(Beginning of Records)
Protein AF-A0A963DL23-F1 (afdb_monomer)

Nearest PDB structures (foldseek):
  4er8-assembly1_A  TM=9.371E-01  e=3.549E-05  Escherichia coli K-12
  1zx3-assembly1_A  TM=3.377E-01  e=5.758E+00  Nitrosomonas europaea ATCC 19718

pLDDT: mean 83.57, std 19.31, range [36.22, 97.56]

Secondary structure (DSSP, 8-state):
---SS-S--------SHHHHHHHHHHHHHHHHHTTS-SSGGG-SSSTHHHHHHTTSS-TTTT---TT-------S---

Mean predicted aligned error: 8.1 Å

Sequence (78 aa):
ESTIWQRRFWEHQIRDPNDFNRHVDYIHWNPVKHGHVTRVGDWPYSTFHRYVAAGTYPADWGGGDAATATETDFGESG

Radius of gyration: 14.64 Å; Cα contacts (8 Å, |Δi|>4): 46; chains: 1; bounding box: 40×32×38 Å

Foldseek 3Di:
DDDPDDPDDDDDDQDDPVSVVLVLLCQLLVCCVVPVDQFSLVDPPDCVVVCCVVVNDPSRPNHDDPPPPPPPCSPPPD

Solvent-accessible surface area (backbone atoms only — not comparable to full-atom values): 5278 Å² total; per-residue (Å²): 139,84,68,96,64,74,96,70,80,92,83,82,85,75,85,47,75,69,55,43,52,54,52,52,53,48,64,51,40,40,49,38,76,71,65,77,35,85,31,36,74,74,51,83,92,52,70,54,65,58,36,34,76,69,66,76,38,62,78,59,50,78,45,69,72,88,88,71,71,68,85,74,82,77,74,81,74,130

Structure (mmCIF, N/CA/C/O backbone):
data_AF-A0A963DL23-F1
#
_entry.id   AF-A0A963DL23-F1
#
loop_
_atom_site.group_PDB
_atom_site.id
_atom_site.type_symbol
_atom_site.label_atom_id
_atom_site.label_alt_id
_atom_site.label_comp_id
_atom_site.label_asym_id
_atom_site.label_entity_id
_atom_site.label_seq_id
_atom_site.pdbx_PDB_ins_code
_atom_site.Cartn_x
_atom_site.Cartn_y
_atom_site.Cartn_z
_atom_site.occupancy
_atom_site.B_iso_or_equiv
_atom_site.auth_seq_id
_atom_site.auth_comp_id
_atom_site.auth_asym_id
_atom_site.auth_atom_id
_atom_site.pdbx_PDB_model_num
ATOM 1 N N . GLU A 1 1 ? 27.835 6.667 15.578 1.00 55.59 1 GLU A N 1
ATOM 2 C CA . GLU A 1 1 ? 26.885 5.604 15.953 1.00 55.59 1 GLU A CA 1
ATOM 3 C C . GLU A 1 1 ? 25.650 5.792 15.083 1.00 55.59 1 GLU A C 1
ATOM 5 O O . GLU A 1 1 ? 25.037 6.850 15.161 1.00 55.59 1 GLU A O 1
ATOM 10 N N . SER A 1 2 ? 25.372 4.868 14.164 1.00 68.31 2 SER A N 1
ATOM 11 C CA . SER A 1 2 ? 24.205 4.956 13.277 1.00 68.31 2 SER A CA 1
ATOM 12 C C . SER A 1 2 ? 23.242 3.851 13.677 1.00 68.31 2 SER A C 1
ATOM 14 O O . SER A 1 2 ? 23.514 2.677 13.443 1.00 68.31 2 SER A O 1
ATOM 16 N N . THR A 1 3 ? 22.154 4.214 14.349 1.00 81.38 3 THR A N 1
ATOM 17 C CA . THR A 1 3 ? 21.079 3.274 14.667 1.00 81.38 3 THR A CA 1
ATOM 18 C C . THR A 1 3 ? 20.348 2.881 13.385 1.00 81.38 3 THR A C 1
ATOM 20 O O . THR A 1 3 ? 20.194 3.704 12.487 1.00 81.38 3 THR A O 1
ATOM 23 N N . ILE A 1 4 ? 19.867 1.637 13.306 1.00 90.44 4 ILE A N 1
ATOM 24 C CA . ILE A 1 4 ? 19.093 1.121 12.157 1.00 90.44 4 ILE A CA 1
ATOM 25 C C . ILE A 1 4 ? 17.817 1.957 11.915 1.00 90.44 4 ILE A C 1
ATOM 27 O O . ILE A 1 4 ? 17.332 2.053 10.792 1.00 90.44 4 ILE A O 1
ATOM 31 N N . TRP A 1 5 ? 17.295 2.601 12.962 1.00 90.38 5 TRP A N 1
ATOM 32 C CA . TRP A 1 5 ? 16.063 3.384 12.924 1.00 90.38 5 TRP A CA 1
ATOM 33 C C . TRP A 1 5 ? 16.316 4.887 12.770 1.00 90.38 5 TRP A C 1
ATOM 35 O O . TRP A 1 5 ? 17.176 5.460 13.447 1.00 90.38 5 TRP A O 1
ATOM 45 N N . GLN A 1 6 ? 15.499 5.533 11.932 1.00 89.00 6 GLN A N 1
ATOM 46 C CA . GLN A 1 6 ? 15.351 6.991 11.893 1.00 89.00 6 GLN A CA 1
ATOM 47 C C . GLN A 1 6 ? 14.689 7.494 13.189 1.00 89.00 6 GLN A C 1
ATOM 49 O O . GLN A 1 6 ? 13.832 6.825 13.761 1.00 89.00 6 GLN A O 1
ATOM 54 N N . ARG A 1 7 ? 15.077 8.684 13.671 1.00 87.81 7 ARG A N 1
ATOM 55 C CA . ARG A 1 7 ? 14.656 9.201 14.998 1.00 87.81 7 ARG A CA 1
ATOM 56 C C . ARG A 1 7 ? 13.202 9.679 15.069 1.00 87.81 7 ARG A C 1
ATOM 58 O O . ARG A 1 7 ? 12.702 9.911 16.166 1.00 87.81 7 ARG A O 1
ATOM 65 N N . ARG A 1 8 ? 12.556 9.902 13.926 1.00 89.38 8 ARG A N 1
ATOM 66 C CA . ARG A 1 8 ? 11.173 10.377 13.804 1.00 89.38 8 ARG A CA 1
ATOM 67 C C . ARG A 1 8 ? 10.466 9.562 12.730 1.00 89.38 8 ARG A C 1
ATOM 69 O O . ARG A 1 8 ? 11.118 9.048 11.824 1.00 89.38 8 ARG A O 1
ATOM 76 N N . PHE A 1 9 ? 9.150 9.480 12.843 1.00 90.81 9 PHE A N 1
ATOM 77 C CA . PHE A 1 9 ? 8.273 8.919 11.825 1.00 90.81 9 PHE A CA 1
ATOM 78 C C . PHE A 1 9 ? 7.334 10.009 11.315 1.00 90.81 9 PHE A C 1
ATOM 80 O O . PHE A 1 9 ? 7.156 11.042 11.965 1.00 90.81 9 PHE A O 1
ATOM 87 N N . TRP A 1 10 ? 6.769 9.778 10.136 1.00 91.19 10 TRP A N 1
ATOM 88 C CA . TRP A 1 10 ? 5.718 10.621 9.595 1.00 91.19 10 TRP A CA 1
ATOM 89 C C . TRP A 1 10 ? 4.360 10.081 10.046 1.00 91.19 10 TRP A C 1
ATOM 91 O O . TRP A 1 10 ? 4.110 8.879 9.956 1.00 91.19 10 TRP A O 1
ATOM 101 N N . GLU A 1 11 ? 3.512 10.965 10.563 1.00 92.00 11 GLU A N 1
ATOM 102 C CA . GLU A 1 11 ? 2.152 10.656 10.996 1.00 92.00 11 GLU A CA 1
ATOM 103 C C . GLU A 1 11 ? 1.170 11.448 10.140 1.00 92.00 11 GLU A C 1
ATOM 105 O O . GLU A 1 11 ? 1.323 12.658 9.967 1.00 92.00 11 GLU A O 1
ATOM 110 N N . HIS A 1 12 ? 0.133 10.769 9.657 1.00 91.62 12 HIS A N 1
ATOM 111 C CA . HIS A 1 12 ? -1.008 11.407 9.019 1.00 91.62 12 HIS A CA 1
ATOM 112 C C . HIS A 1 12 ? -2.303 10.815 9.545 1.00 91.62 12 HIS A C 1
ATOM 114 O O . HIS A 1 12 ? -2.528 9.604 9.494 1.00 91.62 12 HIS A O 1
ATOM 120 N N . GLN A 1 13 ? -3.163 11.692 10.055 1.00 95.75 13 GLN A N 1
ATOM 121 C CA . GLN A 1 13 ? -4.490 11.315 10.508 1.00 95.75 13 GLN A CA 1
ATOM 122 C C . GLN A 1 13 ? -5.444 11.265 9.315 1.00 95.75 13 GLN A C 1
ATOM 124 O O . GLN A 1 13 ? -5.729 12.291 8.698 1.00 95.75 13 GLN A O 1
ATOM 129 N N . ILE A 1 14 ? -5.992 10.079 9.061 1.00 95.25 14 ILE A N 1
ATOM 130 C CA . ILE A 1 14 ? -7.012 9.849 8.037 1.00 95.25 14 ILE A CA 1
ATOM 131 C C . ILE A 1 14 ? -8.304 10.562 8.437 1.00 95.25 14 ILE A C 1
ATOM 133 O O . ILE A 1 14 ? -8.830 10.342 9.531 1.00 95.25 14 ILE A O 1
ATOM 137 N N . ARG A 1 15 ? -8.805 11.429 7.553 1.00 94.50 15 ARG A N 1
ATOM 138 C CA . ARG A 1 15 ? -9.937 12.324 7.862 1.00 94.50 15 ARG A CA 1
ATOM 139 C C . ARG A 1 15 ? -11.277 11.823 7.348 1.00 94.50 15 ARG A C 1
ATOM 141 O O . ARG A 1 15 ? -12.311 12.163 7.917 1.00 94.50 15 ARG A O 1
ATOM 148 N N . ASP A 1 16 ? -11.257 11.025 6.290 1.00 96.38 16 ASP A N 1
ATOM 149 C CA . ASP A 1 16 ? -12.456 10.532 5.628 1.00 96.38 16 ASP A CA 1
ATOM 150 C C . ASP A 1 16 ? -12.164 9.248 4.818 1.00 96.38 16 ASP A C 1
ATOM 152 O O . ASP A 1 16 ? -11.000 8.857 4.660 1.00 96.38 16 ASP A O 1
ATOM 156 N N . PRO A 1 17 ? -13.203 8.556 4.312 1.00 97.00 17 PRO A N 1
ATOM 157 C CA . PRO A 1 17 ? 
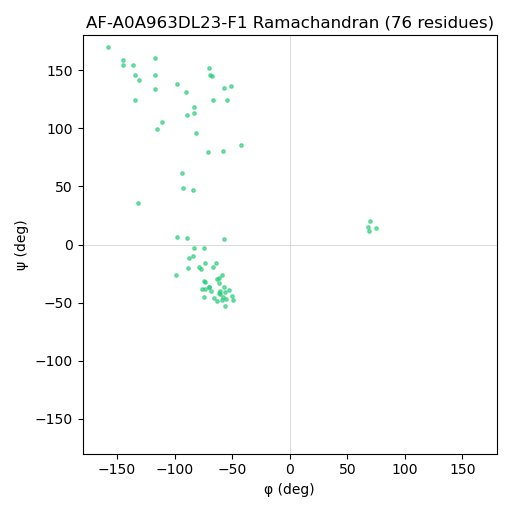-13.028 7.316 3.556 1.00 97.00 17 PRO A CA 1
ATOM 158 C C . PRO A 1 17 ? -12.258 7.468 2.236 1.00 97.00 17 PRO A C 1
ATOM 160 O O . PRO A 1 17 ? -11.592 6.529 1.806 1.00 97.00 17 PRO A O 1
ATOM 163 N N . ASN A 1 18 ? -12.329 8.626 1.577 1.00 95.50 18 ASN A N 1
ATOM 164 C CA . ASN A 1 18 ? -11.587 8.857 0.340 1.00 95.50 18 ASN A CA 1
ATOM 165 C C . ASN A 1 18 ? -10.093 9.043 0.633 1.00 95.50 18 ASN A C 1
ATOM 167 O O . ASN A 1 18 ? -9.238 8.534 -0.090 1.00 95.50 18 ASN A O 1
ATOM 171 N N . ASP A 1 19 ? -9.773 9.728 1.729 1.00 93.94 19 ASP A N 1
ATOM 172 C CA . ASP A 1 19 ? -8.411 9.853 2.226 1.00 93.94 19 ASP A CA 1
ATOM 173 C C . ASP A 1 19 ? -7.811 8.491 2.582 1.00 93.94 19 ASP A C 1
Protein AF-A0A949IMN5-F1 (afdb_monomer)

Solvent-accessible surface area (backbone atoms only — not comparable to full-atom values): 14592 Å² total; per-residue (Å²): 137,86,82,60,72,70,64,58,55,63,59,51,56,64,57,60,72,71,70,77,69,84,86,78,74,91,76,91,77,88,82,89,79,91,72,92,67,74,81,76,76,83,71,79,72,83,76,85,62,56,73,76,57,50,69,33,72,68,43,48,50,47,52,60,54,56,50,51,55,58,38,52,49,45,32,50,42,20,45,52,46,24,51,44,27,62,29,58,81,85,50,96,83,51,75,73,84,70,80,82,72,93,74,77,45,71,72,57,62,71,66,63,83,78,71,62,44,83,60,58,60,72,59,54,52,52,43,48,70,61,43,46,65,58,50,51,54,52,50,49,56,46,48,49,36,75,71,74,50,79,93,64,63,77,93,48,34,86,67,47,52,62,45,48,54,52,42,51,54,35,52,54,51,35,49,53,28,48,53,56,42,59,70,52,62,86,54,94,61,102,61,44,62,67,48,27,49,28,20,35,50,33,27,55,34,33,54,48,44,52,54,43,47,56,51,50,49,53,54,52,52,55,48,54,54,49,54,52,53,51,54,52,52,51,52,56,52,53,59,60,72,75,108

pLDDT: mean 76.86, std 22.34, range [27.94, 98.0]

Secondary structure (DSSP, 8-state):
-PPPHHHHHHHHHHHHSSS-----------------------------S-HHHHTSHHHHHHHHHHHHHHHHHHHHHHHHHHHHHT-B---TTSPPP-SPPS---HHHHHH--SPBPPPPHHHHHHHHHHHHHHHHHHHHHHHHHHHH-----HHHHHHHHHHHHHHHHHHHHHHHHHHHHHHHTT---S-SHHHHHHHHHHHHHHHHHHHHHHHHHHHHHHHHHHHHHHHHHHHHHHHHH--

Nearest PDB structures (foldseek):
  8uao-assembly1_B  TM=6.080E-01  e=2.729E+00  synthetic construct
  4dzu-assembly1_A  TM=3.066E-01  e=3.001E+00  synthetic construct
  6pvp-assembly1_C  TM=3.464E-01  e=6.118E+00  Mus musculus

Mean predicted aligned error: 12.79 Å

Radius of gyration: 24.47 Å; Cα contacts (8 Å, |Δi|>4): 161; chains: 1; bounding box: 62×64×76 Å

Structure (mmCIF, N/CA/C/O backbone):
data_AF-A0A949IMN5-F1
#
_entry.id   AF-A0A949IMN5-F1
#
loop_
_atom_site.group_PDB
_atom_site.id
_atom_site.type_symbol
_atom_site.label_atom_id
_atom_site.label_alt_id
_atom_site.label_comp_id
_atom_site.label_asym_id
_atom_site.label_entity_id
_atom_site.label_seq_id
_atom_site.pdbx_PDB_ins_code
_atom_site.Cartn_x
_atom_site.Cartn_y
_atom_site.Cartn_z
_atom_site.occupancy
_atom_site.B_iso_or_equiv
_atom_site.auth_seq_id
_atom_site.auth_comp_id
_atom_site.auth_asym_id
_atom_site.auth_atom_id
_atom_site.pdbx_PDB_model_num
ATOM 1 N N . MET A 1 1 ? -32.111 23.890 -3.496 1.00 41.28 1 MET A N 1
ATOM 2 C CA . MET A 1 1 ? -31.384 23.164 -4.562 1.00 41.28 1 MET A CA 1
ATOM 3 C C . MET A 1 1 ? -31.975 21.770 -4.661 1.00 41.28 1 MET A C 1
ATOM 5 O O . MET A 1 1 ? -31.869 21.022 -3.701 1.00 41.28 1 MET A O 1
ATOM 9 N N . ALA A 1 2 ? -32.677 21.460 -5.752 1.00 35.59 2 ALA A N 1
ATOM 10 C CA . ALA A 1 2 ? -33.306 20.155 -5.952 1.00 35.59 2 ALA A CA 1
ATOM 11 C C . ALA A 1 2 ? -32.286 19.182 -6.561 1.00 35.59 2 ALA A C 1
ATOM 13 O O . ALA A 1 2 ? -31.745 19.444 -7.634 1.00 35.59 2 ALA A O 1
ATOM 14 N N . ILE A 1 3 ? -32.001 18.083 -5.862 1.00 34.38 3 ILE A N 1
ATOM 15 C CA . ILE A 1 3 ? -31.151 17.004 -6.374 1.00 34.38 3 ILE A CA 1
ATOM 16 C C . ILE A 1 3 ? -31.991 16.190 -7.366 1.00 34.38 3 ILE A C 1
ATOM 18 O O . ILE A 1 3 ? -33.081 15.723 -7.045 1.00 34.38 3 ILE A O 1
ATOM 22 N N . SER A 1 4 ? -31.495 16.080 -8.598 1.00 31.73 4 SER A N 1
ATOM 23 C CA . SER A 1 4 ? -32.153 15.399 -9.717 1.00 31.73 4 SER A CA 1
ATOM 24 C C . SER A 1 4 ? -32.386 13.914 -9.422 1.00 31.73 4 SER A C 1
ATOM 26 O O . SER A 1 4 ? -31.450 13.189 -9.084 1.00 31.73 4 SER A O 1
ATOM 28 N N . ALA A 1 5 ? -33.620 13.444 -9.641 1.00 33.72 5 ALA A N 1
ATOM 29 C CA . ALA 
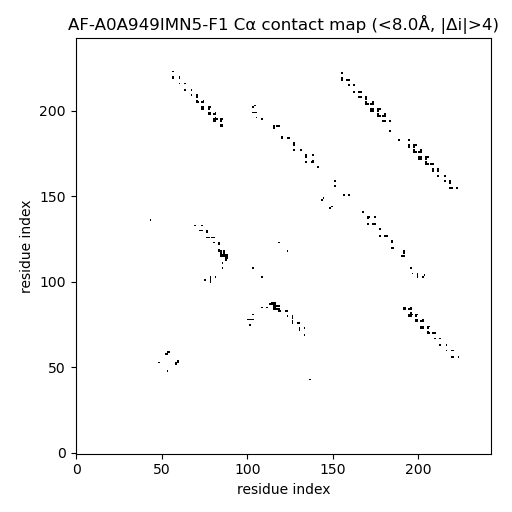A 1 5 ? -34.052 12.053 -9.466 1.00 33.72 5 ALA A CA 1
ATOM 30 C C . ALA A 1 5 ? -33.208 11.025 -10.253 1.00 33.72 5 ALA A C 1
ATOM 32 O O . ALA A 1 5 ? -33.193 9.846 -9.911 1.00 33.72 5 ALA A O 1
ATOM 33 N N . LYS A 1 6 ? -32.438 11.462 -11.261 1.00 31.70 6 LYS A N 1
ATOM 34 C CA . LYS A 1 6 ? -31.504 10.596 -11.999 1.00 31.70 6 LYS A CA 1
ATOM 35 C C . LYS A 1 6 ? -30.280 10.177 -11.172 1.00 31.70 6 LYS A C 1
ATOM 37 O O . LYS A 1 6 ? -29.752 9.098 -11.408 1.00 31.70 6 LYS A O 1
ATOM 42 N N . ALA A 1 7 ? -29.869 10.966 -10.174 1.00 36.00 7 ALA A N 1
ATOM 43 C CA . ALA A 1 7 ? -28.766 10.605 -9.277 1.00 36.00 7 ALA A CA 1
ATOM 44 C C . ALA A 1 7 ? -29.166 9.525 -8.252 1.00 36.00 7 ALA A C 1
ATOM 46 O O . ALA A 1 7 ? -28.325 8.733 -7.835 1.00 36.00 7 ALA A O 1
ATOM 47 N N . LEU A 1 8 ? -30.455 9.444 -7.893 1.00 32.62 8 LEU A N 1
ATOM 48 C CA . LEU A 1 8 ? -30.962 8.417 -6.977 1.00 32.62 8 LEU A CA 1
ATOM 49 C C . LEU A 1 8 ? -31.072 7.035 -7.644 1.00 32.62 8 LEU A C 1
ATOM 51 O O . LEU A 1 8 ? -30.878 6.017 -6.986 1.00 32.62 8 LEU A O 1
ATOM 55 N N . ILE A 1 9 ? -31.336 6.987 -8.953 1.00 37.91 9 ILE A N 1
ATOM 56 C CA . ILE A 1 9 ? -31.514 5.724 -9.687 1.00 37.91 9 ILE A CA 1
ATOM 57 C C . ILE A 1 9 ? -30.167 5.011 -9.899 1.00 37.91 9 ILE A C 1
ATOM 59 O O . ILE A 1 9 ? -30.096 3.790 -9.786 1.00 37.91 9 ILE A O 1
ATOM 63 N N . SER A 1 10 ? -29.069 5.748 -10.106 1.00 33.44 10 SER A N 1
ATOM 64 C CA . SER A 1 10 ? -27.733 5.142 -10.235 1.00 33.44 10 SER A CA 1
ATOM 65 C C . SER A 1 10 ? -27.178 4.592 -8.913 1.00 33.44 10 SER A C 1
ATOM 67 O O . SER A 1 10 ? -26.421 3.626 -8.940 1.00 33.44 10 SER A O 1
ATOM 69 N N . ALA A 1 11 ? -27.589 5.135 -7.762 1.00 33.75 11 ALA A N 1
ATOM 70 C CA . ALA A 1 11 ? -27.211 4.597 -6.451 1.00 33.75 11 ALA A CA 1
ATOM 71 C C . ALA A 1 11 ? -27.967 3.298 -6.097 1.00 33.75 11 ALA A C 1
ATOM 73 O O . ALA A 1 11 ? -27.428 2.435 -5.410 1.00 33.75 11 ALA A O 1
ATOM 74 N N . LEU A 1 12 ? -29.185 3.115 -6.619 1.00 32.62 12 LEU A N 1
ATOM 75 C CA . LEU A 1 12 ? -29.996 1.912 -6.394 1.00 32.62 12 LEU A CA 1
(End of Records)
_Exercise objective_
Produce the number of lines in the data containing the string "error", with nothing added.

_Result of the task_
2